In the field of health psychology, an understanding of how biology, behavior and social context influence an individual’s or group’s health or illness is taken into account. In the last decade, the applicability of health psychology has been advanced and utilized the more, resulting in an increase in doubts cast by critics as to the importance and usefulness of cognitive psychology. Particular models that address memory aspects of visual and verbal information processing with minimal acknowledgment of any sensory modalities have come under heavy criticism. However, research in olfactory memory literature has rapidly expanded since the 1970’s and has risen beyond conventional memory research. Therefore, the literature herein examines principally on the Proustian characteristics of smell and the relationship between olfactory memory and other closely related types of memory. It is key to note that findings from research conducted on olfaction have been consequently used as a base for theories in other fields though caution must be applied so as not to base these general theories on narrowly researched databases. The chief objectives of the study are to investigate the relationship between olfaction and memory and the most remembered olfactory stimuli through a literature review of various articles.

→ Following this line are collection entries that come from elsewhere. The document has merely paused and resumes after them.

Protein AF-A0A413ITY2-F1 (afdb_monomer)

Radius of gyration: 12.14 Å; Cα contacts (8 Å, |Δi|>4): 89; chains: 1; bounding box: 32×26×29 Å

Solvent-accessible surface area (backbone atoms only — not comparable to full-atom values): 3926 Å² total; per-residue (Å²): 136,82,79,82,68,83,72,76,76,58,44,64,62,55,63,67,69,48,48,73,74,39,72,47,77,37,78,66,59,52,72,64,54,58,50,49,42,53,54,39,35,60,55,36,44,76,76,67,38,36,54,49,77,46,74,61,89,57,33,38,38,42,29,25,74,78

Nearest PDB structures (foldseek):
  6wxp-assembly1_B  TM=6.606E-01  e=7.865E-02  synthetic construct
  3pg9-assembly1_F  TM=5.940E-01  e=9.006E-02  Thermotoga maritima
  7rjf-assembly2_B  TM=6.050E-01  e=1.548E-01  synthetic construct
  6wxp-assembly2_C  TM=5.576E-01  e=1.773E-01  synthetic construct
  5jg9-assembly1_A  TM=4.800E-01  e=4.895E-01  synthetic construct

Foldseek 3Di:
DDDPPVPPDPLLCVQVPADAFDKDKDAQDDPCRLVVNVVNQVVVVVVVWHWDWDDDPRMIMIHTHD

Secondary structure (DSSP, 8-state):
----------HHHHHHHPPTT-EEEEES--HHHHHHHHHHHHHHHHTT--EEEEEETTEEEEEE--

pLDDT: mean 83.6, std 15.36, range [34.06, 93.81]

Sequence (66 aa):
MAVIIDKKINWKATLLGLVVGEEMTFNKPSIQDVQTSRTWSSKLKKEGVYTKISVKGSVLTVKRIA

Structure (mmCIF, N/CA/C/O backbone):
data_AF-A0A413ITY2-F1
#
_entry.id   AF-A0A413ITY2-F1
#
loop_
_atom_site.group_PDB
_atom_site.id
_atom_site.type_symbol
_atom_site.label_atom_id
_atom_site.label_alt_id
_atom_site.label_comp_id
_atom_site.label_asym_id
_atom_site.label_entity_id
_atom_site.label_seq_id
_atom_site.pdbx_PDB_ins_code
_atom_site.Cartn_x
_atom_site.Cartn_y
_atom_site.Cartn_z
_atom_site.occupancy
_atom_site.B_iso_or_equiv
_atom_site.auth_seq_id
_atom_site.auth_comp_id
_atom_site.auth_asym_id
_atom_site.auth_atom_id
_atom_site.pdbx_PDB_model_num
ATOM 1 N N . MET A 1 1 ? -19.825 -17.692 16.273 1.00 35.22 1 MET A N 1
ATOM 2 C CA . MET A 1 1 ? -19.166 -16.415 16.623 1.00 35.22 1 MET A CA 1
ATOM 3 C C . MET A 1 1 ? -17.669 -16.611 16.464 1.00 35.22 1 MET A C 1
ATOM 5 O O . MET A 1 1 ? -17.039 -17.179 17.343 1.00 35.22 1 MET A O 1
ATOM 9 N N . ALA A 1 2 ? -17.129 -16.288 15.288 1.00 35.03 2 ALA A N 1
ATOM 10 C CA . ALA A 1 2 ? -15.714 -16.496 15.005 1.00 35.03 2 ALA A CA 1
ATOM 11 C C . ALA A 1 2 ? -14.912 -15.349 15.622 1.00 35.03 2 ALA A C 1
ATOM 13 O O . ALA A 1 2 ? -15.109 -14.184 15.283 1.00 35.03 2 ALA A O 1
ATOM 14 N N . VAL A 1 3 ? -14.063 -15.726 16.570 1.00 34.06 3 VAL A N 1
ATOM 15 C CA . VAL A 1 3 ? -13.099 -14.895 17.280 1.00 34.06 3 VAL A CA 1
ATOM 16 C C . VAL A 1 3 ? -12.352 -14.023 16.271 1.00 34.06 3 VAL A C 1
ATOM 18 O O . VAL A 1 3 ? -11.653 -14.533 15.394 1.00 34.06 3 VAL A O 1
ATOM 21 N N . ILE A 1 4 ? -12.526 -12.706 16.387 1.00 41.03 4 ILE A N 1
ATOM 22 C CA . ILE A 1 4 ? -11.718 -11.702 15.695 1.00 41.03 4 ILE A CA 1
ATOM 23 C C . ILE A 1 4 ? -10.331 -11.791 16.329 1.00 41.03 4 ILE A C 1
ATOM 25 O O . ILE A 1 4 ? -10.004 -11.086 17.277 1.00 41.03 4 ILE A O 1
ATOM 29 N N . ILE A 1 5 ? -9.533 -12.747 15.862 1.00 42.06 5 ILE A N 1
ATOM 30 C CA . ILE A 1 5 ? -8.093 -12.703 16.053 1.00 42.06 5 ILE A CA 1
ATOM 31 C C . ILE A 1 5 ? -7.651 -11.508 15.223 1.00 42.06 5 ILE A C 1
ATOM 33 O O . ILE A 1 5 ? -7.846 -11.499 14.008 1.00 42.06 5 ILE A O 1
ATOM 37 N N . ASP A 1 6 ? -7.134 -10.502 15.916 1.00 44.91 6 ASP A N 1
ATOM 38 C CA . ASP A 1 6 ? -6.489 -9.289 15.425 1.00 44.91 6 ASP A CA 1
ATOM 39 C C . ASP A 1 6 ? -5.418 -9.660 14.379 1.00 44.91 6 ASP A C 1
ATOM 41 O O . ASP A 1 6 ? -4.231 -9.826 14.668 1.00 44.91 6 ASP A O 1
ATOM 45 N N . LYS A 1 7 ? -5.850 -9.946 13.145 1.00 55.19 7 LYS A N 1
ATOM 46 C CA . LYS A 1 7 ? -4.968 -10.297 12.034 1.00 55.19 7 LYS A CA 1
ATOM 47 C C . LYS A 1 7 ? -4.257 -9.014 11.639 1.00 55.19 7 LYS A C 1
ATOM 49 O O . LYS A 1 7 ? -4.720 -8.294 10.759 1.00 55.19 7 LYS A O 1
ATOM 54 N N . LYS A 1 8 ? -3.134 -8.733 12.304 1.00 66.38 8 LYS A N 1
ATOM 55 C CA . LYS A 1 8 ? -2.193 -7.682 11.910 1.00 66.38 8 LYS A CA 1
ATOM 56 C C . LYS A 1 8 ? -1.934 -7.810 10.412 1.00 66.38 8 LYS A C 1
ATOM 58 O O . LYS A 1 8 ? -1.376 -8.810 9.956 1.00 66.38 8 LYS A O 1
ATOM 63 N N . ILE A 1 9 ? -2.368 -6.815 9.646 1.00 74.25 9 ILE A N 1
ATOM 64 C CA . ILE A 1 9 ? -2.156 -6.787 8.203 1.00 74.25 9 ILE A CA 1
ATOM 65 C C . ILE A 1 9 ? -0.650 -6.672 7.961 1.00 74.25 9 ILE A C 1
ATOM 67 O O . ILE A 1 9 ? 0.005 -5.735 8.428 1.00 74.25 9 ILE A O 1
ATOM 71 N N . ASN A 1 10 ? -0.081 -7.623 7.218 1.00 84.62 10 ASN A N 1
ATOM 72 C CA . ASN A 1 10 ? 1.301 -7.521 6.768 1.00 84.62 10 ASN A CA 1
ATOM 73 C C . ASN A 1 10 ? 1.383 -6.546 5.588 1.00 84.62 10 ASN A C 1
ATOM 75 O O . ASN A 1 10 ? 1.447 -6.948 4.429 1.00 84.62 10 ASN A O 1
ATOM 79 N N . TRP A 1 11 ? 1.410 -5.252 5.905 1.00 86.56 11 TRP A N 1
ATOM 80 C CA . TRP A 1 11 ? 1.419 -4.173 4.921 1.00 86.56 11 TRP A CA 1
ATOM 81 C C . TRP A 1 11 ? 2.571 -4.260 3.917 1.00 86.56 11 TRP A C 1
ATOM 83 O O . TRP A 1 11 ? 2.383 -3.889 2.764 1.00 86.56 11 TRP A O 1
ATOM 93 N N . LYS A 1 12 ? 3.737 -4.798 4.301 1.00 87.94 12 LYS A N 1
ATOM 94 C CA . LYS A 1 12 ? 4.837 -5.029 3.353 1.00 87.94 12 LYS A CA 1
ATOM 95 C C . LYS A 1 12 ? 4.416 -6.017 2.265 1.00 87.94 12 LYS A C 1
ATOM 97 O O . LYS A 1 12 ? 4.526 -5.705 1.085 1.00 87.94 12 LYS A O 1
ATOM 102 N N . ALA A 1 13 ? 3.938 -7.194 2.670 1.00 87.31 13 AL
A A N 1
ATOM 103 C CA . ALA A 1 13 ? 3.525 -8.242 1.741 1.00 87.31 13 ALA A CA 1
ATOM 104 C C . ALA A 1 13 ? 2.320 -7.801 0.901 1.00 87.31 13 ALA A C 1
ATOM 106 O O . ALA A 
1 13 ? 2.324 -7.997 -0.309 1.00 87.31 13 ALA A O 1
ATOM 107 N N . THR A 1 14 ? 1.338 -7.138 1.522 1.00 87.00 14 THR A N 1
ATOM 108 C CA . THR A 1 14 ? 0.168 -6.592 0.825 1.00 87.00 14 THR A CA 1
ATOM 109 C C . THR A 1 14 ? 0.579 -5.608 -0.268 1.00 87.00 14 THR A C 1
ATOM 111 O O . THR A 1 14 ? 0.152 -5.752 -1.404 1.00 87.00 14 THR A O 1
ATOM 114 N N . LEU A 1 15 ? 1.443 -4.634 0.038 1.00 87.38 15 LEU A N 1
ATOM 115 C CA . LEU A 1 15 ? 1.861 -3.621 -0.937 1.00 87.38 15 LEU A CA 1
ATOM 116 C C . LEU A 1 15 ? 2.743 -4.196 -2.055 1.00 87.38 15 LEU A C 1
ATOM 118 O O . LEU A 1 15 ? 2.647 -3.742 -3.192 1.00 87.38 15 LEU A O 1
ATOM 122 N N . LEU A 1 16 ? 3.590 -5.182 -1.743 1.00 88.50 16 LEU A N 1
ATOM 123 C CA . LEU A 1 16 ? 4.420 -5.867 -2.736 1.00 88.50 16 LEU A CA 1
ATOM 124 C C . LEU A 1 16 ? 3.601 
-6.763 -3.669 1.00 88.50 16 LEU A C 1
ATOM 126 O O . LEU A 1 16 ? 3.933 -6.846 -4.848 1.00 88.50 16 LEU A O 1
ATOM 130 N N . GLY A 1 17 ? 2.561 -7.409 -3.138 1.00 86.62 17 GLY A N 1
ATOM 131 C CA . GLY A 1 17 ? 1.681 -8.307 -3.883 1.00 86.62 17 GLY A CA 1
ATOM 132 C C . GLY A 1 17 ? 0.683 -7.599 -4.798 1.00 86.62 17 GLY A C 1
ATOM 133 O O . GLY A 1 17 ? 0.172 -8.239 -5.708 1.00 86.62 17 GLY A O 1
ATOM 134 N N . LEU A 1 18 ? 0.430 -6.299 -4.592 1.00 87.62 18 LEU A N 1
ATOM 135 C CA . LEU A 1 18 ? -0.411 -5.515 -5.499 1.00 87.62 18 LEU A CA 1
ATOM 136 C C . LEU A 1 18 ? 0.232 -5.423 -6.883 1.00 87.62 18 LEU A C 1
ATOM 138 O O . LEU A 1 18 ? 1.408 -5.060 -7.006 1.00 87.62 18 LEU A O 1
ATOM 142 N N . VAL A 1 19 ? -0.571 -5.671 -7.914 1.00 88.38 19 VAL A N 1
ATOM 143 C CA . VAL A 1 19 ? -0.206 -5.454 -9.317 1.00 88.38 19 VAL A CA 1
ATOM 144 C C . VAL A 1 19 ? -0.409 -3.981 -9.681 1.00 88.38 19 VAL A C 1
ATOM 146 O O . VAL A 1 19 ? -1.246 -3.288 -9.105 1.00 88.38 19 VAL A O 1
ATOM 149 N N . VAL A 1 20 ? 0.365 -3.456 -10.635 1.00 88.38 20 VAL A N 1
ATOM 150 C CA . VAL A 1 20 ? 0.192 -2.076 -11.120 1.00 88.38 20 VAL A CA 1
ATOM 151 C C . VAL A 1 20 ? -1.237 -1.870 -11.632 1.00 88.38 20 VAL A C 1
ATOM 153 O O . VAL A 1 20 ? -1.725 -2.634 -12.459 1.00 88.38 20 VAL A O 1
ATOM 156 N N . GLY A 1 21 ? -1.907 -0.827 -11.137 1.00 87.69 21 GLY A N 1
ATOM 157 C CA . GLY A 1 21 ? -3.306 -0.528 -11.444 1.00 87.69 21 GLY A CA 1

In Baddeley’s 1992 fifteenth Bartlett lecture; he expressed a long-standing commitment expressed by most experienced psychologists in devising theories aimed at encompassing data from diverse sources. He expressed that a theory in health psychology should be economical while giving a plausible account of existing findings that bring into light new discoveries in this field. These discoveries should, in turn, mold the theory through a “gradual, cumulative modification of the theory.” He further suggested that models should be applied over a wide range of situations or fields; that is scope rather than precision. This notwithstanding, research carried on the basis of findings presented from the Ebbinghaus and Bartlett traditions concentrates chiefly on verbal rather than visual cognition. However, there has been little contemporary support in literature such as in Morris & Grunberg, 1994 which attempted to inspect whether theories and models in human memory, in reference to modality, relate to memory phenomena in other sensory modalities such as touch, taste, or smell. Comprehensive reviews carried out on olfactory cognition and its influence by the conventional memory literature such as Richardson & Zucco, 1989 and Schab, 1991 shows an interesting analysis and relation to new research areas.
The relationship between olfaction and memory can best be illustrated by a perception of smell and the triggering of a long-forgotten event. A perfume may remind someone of a long forgotten person. Research carried out by Engen in 1987 claimed that odor memory does not trigger the short-term memory which has been contradicted by the 1997 White and Treisman report. Although evidence of olfactory primacy under which stimuli presented at the beginning of a study is best remembered through rehearsal, the report provides a strong base in the evidence presented for recency in olfaction. White and Treisman argued on the basis that olfactory memory is a result of individuals assigning assign verbal meanings to olfactory stimuli. The study further claims that olfactory sense is a crucial sense in animals. This is further supported by the evidence presented on the existence of peripheral olfactory memory in imprinted salmon which was carried out by Nevitt et. al in 1994. The study found out that the “remark honing ability of salmon relies on olfactory cues though its cellular basis is unknown.” The role of peripheral olfactory receptors in odorant memory retention was done through imprinting Coho salmon with phenyl ethyl alcohol. This study verified that there was an increased preference for phenyl ethyl alcohol in salmon adults, therefore proving that some “component of the imprinted olfactory home stream memory appears to be retained peripherally.”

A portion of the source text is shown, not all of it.